To be pedantic, I think you're speaking about unspecified behavior and implementation defined behavior. Undefined behavior specifically refers to things that have no meaningful semantics, so the compiler assumes it never happens.
Unspecified behavior is anything outside the scope of observable behavior for which there are two or more ways the implementation can choose.
Since the timing of instructions on machines with speculative execution is not observable behavior in C, anything that impacts it is unspecified.
There's really no way around this, and I disagree that there's an "unreasonable" amount of it. Truly the problem is up to the judgement of the compiler developers what choice to make and for users to pick implementations based on those choices, or work around them as needed.
For example, consider the case integer overflow when adding two signed numbers. C considers this undefined behavior, making the program's behavior is undefined. All bets are off, even if the program never makes use of the resulting value. C compilers are allowed to assume the overflow can never happen, which in some cases allows them to infer that numbers must fit within certain bounds, which allows them to do things like optimize away bounds checks written by the programmer.
A more reasonable language design choice would be to treat this as an operation that produces and unspecified integer result, or an implementation-defined result.
Edit: The following article helps clear up some common confusion about undefined behavior:
Unfortunately this article, like most on the subject, perpetuates the notion that there are significant performance benefits to treating simple things like integer overflow as UB. E.g.: "I've heard that certain tight loops speed up by 30%-50% ..." Where that is true, the compiler could still emit the optimized form of the loop without UB-based inference, but it would simply have to be guarded by a run-time check (outside of the loop) that would fall back to the slower code in the rare occasions when the assumptions do not hold.
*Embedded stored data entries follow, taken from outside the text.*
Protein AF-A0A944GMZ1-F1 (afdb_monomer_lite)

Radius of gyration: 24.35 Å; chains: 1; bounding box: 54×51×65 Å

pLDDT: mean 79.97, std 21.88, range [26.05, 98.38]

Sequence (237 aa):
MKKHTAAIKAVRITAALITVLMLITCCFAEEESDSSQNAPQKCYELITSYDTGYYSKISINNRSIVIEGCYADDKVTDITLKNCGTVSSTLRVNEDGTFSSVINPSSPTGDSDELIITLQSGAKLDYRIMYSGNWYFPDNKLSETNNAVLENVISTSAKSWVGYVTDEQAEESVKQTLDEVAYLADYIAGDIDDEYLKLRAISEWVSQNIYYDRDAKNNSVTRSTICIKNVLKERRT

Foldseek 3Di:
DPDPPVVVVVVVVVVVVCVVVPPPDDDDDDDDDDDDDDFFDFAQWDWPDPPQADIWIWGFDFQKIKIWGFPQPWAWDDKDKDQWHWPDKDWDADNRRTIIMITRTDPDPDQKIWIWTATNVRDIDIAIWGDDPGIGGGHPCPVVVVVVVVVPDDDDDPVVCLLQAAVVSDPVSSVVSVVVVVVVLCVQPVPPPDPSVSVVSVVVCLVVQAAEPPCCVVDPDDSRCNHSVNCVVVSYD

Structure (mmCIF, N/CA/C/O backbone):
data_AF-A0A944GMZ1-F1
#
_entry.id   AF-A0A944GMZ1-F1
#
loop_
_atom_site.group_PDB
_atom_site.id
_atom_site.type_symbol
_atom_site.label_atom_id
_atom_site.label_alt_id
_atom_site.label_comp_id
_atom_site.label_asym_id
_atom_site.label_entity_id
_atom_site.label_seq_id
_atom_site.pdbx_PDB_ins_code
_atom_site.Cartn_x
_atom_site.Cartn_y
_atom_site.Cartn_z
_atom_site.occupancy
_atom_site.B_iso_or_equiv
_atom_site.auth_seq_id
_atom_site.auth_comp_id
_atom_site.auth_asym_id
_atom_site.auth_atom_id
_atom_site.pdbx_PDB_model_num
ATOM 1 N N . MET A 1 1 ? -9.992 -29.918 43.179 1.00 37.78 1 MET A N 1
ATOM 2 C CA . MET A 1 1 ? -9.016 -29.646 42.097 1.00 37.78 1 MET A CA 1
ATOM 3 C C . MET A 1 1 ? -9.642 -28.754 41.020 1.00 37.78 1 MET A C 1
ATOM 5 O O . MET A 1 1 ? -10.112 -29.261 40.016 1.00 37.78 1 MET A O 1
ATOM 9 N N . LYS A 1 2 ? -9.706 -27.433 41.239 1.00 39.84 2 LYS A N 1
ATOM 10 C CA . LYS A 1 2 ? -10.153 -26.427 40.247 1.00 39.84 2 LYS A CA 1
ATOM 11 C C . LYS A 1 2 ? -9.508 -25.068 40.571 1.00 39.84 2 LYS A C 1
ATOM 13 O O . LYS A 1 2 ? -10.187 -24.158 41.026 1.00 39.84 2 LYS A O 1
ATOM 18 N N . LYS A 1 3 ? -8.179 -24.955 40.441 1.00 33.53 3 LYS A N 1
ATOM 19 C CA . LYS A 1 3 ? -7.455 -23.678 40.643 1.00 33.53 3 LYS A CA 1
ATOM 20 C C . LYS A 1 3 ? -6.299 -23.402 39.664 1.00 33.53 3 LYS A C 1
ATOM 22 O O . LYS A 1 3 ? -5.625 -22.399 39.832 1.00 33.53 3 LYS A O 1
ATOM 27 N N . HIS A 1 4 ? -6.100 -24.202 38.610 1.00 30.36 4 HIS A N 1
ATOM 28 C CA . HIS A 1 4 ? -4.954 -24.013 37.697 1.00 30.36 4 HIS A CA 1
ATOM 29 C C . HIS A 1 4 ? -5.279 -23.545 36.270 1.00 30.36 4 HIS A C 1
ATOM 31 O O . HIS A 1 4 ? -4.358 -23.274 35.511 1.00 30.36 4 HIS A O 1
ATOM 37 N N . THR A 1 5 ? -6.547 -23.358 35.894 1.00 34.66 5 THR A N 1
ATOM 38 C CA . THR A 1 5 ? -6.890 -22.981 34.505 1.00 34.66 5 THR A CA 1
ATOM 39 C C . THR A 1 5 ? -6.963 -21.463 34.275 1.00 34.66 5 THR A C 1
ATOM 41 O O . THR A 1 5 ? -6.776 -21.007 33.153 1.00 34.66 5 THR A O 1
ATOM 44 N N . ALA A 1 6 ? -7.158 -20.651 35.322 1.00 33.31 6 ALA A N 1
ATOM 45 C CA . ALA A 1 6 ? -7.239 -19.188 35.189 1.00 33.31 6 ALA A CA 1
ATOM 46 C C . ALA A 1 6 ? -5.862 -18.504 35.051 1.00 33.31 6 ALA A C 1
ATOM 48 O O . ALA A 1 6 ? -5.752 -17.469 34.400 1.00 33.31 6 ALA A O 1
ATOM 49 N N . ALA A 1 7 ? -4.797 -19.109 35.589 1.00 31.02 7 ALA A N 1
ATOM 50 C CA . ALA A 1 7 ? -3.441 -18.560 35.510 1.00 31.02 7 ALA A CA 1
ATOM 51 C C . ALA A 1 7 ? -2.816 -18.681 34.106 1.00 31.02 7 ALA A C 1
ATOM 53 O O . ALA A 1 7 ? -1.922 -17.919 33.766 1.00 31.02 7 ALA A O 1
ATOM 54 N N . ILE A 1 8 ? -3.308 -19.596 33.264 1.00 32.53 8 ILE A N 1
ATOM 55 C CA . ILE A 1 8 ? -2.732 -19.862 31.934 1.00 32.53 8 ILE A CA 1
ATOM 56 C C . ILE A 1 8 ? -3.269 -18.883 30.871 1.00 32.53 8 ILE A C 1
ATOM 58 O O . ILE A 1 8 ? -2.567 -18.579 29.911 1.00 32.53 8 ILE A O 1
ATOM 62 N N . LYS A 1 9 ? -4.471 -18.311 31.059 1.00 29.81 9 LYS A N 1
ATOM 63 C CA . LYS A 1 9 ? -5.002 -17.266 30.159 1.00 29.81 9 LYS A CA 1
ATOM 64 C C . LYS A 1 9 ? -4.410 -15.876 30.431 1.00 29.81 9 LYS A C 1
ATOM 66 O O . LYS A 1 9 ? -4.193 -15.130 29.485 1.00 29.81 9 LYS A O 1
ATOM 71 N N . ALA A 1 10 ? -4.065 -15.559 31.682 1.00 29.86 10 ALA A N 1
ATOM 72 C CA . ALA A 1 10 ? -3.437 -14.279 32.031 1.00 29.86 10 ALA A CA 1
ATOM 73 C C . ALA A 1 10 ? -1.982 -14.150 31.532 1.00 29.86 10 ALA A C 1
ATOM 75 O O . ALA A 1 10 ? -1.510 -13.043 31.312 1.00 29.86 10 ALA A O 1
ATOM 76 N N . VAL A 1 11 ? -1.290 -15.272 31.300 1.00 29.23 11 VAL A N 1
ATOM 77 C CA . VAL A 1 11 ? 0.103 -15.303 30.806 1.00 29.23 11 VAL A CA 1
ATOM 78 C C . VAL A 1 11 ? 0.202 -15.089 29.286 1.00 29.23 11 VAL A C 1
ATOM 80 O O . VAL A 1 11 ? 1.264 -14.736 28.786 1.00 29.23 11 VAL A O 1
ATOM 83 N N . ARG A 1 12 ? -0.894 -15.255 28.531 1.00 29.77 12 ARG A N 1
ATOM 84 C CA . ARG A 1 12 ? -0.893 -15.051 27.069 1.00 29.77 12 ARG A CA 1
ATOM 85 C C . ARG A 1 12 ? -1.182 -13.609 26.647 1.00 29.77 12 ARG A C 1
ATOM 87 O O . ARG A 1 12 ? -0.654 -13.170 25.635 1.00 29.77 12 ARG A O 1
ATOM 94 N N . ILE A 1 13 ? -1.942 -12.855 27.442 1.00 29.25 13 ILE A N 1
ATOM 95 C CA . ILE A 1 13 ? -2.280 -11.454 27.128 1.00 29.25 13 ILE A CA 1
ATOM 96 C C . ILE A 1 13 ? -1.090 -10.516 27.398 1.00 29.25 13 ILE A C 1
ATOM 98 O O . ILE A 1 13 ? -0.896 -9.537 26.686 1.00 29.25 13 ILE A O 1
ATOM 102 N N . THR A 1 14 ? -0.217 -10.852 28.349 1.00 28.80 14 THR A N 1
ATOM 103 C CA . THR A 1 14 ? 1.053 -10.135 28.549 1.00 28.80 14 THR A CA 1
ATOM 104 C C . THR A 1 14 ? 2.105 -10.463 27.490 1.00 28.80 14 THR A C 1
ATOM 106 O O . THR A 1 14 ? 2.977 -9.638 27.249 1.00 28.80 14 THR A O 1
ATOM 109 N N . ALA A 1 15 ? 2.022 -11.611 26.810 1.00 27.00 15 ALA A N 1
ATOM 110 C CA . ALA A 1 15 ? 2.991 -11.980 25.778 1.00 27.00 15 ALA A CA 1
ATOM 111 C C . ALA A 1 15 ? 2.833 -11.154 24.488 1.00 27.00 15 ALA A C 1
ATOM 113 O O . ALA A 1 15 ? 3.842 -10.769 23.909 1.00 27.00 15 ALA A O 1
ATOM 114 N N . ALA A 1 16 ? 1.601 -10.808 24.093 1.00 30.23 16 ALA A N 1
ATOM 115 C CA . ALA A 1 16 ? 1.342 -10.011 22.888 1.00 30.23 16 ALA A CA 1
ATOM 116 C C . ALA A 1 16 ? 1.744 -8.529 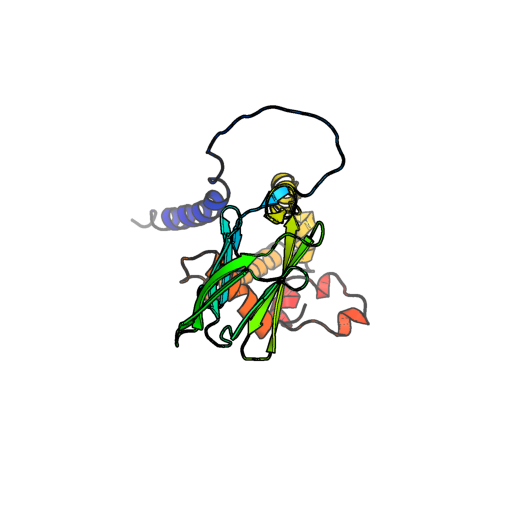23.035 1.00 30.23 16 ALA A C 1
ATOM 118 O O . ALA A 1 16 ? 2.154 -7.900 22.064 1.00 30.23 16 ALA A O 1
ATOM 119 N N . LEU A 1 17 ? 1.694 -7.977 24.256 1.00 28.16 17 LEU A N 1
ATOM 120 C CA . LEU A 1 17 ? 2.161 -6.610 24.524 1.00 28.16 17 LEU A CA 1
ATOM 121 C C . LEU A 1 17 ? 3.693 -6.521 24.676 1.00 28.16 17 LEU A C 1
ATOM 123 O O . LEU A 1 17 ? 4.271 -5.459 24.465 1.00 28.16 17 LEU A O 1
ATOM 127 N N . ILE A 1 18 ? 4.358 -7.625 25.041 1.00 29.80 18 ILE A N 1
ATOM 128 C CA . ILE A 1 18 ? 5.819 -7.687 25.231 1.00 29.80 18 ILE A CA 1
ATOM 129 C C . ILE A 1 18 ? 6.558 -7.939 23.906 1.0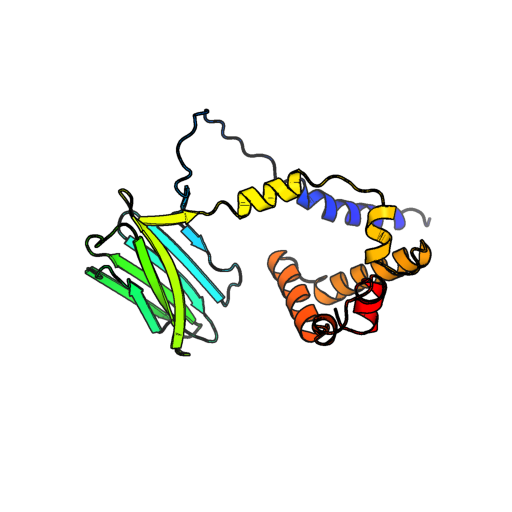0 29.80 18 ILE A C 1
ATOM 131 O O . ILE A 1 18 ? 7.699 -7.504 23.759 1.00 29.80 18 ILE A O 1
ATOM 135 N N . THR A 1 19 ? 5.922 -8.552 22.904 1.00 31.42 19 THR A N 1
ATOM 136 C CA . THR A 1 19 ? 6.526 -8.750 21.572 1.00 31.42 19 THR A CA 1
ATOM 137 C C . THR A 1 19 ? 6.772 -7.452 20.801 1.00 31.42 19 THR A C 1
ATOM 139 O O . THR A 1 19 ? 7.681 -7.413 19.980 1.00 31.42 19 THR A O 1
ATOM 142 N N . VAL A 1 20 ? 6.070 -6.362 21.127 1.00 30.17 20 VAL A N 1
ATOM 143 C CA . VAL A 1 20 ? 6.342 -5.027 20.556 1.00 30.17 20 VAL A CA 1
ATOM 144 C C . VAL A 1 20 ? 7.576 -4.361 21.202 1.00 30.17 20 VAL A C 1
ATOM 146 O O . VAL A 1 20 ? 8.125 -3.412 20.654 1.00 30.17 20 VAL A O 1
ATOM 149 N N . LEU A 1 21 ? 8.085 -4.885 22.328 1.00 30.02 21 LEU A N 1
ATOM 150 C CA . LEU A 1 21 ? 9.191 -4.289 23.094 1.00 30.02 21 LEU A CA 1
ATOM 151 C C . LEU A 1 21 ? 10.547 -5.024 22.940 1.00 30.02 21 LEU A C 1
ATOM 153 O O . LEU A 1 21 ? 11.554 -4.556 23.462 1.00 30.02 21 LEU A O 1
ATOM 157 N N . MET A 1 22 ? 10.617 -6.156 22.223 1.00 26.05 22 MET A N 1
ATOM 158 C CA . MET A 1 22 ? 11.838 -6.981 22.071 1.00 26.05 22 MET A CA 1
ATOM 159 C C . MET A 1 22 ? 12.453 -6.969 20.657 1.00 26.05 22 MET A C 1
ATOM 161 O O . MET A 1 22 ? 12.960 -7.984 20.186 1.00 26.05 22 MET A O 1
ATOM 165 N N . LEU A 1 23 ? 12.463 -5.820 19.979 1.00 30.42 23 LEU A N 1
ATOM 166 C CA . LEU A 1 23 ? 13.228 -5.631 18.731 1.00 30.42 23 LEU A CA 1
ATOM 167 C C . LEU A 1 23 ? 14.447 -4.708 18.887 1.00 30.42 23 LEU A C 1
ATOM 169 O O . LEU A 1 23 ? 15.098 -4.359 17.907 1.00 30.42 23 LEU A O 1
ATOM 173 N N . ILE A 1 24 ? 14.826 -4.378 20.125 1.00 45.72 24 ILE A N 1
ATOM 174 C CA . ILE A 1 24 ? 16.068 -3.657 20.420 1.00 45.72 24 ILE A CA 1
ATOM 175 C C . ILE A 1 24 ? 17.132 -4.666 20.845 1.00 45.72 24 ILE A C 1
ATOM 177 O O . ILE A 1 24 ? 17.298 -4.955 22.028 1.00 45.72 24 ILE A O 1
ATOM 181 N N . THR A 1 25 ? 17.844 -5.233 19.872 1.00 31.17 25 THR A N 1
ATOM 182 C CA . THR A 1 25 ? 19.277 -5.565 19.990 1.00 31.17 25 THR A CA 1
ATOM 183 C C . THR A 1 25 ? 19.822 -6.040 18.646 1.00 31.17 25 THR A C 1
ATOM 185 O O . THR A 1 25 ? 19.739 -7.211 18.307 1.00 31.17 25 THR A O 1
ATOM 188 N N . CYS A 1 26 ? 20.448 -5.120 17.915 1.00 26.86 26 CYS A N 1
ATOM 189 C CA . CYS A 1 26 ? 21.689 -5.381 17.192 1.00 26.86 26 CYS A CA 1
ATOM 190 C C . CYS A 1 26 ? 22.471 -4.066 17.145 1.00 26.86 26 CYS A C 1
ATOM 192 O O . CYS A 1 26 ? 22.013 -3.068 16.597 1.00 26.86 26 CYS A O 1
ATOM 194 N N . CYS A 1 27 ? 23.626 -4.070 17.802 1.00 27.42 27 CYS A N 1
ATOM 195 C CA . CYS A 1 27 ? 24.610 -3.002 17.784 1.00 27.42 27 CYS A CA 1
ATOM 196 C C . CYS A 1 27 ? 25.107 -2.741 16.360 1.00 27.42 27 CYS A C 1
ATOM 198 O O . CYS A 1 27 ? 25.462 -3.701 15.690 1.00 27.42 27 CYS A O 1
ATOM 200 N N . PHE A 1 28 ? 25.281 -1.472 15.990 1.00 26.70 28 PHE A N 1
ATOM 201 C CA . PHE A 1 28 ? 26.565 -0.949 15.517 1.00 26.70 28 PHE A CA 1
ATOM 202 C C . PHE A 1 28 ? 26.686 0.506 15.977 1.00 26.70 28 PHE A C 1
ATOM 204 O O . PHE A 1 28 ? 25.748 1.289 15.859 1.00 26.70 28 PHE A O 1
ATOM 211 N N . ALA A 1 29 ? 27.832 0.817 16.575 1.00 35.62 29 ALA A N 1
ATOM 212 C CA . ALA A 1 29 ? 28.284 2.173 16.828 1.00 35.62 29 ALA A CA 1
ATOM 213 C C . ALA A 1 29 ? 29.010 2.676 15.577 1.00 35.62 29 ALA A C 1
ATOM 215 O O . ALA A 1 29 ? 29.807 1.923 15.024 1.00 35.62 29 ALA A O 1
ATOM 216 N N . GLU A 1 30 ? 28.785 3.930 15.191 1.00 32.72 30 GLU A N 1
ATOM 217 C CA . GLU A 1 30 ? 29.788 4.768 14.527 1.00 32.72 30 GLU A CA 1
ATOM 218 C C . GLU A 1 30 ? 29.423 6.256 14.680 1.00 32.72 30 GLU A C 1
ATOM 220 O O . GLU A 1 30 ? 28.278 6.604 14.966 1.00 32.72 30 GLU A O 1
ATOM 225 N N . GLU A 1 31 ? 30.461 7.085 14.625 1.00 32.72 31 GLU A N 1
ATOM 226 C CA . GLU A 1 31 ? 30.652 8.384 15.281 1.00 32.72 31 GLU A CA 1
ATOM 227 C C . GLU A 1 31 ? 29.861 9.584 14.714 1.00 32.72 31 GLU A C 1
ATOM 229 O O . GLU A 1 31 ? 29.355 9.578 13.595 1.00 32.72 31 GLU A O 1
ATOM 234 N N . GLU A 1 32 ? 29.808 10.648 15.530 1.00 39.38 32 GLU A N 1
ATOM 235 C CA . GLU A 1 32 ? 29.313 11.998 15.224 1.00 39.38 32 GLU A CA 1
ATOM 236 C C . GLU A 1 32 ? 29.866 12.596 13.913 1.00 39.38 32 GLU A C 1
ATOM 238 O O . GLU A 1 32 ? 31.043 12.448 13.592 1.00 39.38 32 GLU A O 1
ATOM 243 N N . SER A 1 33 ? 29.079 13.445 13.240 1.00 29.08 33 SER A N 1
ATOM 244 C CA . SER A 1 33 ? 29.465 14.859 13.050 1.00 29.08 33 SER A CA 1
ATOM 245 C C . SER A 1 33 ? 28.418 15.691 12.298 1.00 29.08 33 SER A C 1
ATOM 247 O O . SER A 1 33 ? 27.949 15.351 11.220 1.00 29.08 33 SER A O 1
ATOM 249 N N . ASP A 1 34 ? 28.103 16.808 12.946 1.00 28.81 34 ASP A N 1
ATOM 250 C CA . ASP A 1 34 ? 28.006 18.177 12.444 1.00 28.81 34 ASP A CA 1
ATOM 251 C C . ASP A 1 34 ? 27.111 18.564 11.246 1.00 28.81 34 ASP A C 1
ATOM 253 O O . ASP A 1 34 ? 27.063 17.998 10.157 1.00 28.81 34 ASP A O 1
ATOM 257 N N . SER A 1 35 ? 26.441 19.676 11.513 1.00 42.19 35 SER A N 1
ATOM 258 C CA . SER A 1 35 ? 25.548 20.485 10.710 1.00 42.19 35 SER A CA 1
ATOM 259 C C . SER A 1 35 ? 25.997 20.737 9.262 1.00 42.19 35 SER A C 1
ATOM 261 O O . SER A 1 35 ? 26.835 21.583 8.956 1.00 42.19 35 SER A O 1
ATOM 263 N N . SER A 1 36 ? 25.299 20.107 8.320 1.00 37.28 36 SER A N 1
ATOM 264 C CA . SER A 1 36 ? 25.108 20.659 6.979 1.00 37.28 36 SER A CA 1
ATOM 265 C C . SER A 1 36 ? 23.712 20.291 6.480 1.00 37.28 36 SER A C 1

Signed integer overflow being undefined has these two consequences for me:
1. It makes my code slightly faster.
2. It makes my code slightly smaller.
3. It makes my code easier to check for correctness, and thus makes it easier to write correct code.
Win, win, win.
Signed integer overflow would be a bug in my code.
As I do not write my own implementations to correctly handle the case of signed integer overflow, the code I am writing will behave in nonsensical ways in the presence of signed integer overflow, regardless of whether or not it is defined.
Unless I'm debugging my code or running CI, in which case ubsan is enabled, and the signed overflow instantly traps to point to the problem.
Switching to UB-on-overflow in one of my Julia packages (via `llvmcall`) removed like 5% of branches. I do not want those branches to come back, and I definitely don't want code duplication where I have two copies of that code, one with and one without. The binary code bloat of that package is excessive enough as is.
Agreed. If anything, I'd like to have an unsigned type with undefined overflow so that I can get these benefits while also guaranteeing that the numbers are never negative where that doesn't make any sense.
That's what zig did, and they solved the overflow problem by having seperate operators for addition and subtraction that guarantee that the number saturates/wraps on overflow.
It would also be nice if hardware would trap on signed integer overflow. Of course since the most popular architectures do not, new architectures also do not either.
The point is much of what the C standard currently calls undefined behavior should instead be either unspecified or implementation-defined. This includes the controversial ones like strict aliasing and signed overflow.
Additionally, part of the problem is compiler devs insisting on code transforms that are unsound in the presence of undecidable UB, without giving the programmer sufficiently fine control over such transforms (at best we have a few command line flags for some of them, worst case you'd need to disable all optimizations including the non-problematic ones.)
Unspecified behavior is anything outside the scope of observable behavior for which there are two or more ways the implementation can choose.
Since the timing of instructions on machines with speculative execution is not observable behavior in C, anything that impacts it is unspecified.
There's really no way around this, and I disagree that there's an "unreasonable" amount of it. Truly the problem is up to the judgement of the compiler developers what choice to make and for users to pick implementations based on those choices, or work around them as needed.